**Exercise**
Beginning at the line that contains "ATOM 136 N N", write out every line down to the end of the records, with both ends kept and nothing added.

**Data for analysis**
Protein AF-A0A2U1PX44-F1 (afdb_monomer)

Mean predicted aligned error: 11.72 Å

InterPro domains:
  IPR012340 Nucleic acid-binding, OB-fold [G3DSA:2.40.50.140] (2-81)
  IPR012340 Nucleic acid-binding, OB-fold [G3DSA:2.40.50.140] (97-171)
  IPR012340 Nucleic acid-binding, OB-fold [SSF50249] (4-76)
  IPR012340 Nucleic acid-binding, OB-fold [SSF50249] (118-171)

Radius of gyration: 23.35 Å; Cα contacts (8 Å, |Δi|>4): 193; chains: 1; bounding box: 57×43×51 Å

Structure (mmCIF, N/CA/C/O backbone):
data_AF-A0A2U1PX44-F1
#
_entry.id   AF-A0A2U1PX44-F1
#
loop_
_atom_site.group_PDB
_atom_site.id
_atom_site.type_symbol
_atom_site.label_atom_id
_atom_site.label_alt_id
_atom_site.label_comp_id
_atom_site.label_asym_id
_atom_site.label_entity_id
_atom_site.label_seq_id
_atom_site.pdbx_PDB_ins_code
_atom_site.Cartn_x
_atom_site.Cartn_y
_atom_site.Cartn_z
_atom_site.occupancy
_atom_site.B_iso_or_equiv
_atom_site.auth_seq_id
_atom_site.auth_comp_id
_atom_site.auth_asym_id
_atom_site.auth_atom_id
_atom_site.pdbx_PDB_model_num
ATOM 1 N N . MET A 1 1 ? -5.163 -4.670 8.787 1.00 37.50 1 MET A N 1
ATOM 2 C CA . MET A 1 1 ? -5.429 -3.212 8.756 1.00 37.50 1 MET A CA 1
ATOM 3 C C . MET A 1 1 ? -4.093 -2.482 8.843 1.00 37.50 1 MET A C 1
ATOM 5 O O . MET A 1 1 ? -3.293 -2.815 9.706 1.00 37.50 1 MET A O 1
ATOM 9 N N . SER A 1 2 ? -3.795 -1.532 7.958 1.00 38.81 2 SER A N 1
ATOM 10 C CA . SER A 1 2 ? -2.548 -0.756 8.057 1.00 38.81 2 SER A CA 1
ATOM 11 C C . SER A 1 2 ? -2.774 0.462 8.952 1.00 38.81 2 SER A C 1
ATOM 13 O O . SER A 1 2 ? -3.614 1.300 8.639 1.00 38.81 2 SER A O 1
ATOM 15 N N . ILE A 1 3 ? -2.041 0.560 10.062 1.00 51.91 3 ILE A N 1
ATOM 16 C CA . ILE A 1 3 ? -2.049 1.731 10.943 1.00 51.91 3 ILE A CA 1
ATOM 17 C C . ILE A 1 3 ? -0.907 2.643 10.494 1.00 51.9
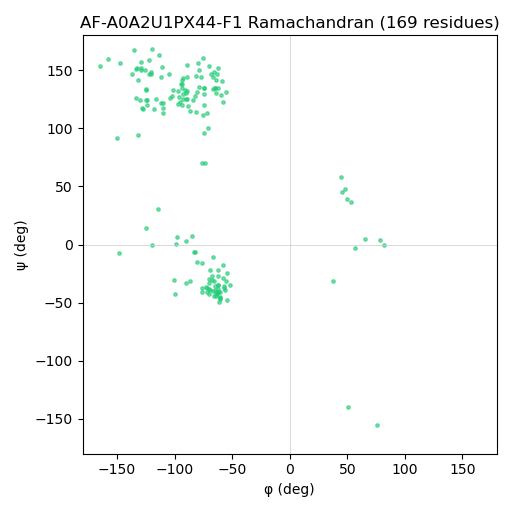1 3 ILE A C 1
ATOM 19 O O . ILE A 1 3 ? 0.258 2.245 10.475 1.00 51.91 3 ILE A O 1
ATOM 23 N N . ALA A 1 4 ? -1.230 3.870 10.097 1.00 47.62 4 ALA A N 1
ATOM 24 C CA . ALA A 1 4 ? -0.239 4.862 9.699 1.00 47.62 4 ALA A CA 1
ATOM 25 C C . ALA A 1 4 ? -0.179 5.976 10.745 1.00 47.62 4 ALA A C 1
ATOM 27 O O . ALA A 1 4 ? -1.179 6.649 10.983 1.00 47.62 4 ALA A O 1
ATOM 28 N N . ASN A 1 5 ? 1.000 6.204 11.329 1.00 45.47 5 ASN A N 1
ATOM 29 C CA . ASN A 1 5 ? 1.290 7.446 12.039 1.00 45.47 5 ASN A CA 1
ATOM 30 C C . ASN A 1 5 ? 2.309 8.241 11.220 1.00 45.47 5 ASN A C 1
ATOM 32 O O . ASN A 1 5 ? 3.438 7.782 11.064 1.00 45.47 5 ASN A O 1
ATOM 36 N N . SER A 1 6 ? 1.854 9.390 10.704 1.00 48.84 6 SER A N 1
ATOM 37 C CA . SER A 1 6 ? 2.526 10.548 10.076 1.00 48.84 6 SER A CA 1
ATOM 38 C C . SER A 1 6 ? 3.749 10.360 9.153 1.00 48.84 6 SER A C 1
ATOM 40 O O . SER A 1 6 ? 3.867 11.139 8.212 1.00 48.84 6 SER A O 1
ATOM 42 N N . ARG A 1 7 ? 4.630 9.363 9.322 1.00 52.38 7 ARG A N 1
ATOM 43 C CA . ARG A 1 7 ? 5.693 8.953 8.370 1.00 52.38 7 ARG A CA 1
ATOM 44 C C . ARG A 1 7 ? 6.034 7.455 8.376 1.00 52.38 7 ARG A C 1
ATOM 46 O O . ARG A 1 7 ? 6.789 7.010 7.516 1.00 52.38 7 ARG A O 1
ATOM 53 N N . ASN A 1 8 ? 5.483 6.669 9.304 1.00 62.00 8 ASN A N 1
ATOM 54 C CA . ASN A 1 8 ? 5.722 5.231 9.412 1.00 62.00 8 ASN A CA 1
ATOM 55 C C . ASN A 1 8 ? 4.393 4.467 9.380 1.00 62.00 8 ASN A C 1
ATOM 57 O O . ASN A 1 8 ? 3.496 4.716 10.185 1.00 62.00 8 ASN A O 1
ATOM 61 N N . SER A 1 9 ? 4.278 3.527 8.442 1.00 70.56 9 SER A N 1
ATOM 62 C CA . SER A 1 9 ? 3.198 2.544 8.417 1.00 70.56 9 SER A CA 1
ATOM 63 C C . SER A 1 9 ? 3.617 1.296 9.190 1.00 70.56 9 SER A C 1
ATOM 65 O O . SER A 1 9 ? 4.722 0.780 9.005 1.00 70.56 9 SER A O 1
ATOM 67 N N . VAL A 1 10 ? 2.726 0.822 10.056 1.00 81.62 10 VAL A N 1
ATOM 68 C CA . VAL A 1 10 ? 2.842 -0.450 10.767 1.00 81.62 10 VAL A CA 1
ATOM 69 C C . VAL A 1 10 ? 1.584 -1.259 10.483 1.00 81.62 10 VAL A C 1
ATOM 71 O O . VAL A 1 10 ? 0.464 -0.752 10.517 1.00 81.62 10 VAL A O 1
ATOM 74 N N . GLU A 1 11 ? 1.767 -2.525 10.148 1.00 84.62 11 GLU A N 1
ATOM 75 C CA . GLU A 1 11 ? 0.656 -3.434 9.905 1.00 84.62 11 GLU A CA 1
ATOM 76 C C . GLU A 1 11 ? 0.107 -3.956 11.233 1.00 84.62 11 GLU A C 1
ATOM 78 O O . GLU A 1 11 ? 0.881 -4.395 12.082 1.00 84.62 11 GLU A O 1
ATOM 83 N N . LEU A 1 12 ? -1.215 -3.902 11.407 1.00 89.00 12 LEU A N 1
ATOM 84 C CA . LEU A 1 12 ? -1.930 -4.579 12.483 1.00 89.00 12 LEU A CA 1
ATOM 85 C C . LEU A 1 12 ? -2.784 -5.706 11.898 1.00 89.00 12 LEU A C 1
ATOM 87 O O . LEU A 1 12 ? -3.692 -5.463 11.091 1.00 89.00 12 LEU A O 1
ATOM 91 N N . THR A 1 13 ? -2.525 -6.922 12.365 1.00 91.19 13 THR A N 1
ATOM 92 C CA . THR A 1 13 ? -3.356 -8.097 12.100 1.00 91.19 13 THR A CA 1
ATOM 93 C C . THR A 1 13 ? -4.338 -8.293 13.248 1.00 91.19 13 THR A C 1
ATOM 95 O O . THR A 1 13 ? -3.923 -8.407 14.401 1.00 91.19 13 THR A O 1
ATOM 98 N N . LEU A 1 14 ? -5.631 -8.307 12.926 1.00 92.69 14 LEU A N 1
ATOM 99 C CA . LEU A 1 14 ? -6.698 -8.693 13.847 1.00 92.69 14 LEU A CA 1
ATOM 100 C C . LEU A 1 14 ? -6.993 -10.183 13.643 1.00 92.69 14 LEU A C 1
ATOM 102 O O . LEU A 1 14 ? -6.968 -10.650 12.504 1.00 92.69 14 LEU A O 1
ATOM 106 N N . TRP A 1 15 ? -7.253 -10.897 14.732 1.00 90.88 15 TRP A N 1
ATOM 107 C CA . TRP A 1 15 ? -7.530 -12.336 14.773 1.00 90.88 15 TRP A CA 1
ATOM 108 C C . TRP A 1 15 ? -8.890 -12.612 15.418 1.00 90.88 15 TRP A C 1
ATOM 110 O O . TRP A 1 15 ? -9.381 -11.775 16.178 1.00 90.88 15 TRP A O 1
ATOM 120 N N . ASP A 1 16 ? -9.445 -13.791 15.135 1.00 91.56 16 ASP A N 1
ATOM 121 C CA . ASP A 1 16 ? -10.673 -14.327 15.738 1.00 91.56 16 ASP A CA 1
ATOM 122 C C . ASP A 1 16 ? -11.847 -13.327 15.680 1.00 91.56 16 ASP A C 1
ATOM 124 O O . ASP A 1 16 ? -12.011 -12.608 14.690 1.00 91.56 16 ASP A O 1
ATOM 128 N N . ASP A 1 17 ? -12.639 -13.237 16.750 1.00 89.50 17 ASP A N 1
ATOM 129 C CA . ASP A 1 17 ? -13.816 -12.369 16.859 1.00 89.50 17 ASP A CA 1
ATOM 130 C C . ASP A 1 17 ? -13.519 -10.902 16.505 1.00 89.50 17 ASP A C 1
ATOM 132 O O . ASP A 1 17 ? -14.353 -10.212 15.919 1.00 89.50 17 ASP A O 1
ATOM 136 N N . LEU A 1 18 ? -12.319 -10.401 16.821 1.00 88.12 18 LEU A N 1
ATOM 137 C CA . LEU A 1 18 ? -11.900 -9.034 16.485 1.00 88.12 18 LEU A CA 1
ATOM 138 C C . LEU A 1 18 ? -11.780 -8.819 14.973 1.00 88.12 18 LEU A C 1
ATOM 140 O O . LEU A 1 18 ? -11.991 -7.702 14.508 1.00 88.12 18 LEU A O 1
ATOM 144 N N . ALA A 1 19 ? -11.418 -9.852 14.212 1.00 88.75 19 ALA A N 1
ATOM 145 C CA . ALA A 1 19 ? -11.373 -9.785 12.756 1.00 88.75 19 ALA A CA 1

**Answer area**
ATOM 136 N N . LEU A 1 18 ? -12.319 -10.401 16.821 1.00 88.12 18 LEU A N 1
ATOM 137 C CA . LEU A 1 18 ? -11.900 -9.034 16.485 1.00 88.12 18 LEU A CA 1
ATOM 138 C C . LEU A 1 18 ? -11.780 -8.819 14.973 1.00 88.12 18 LEU A C 1
ATOM 140 O O . LEU A 1 18 ? -11.991 -7.702 14.508 1.00 88.12 18 LEU A O 1
ATOM 144 N N . ALA A 1 19 ? -11.418 -9.852 14.212 1.00 88.75 19 ALA A N 1
ATOM 145 C CA . ALA A 1 19 ? -11.373 -9.785 12.756 1.00 88.75 19 ALA A CA 1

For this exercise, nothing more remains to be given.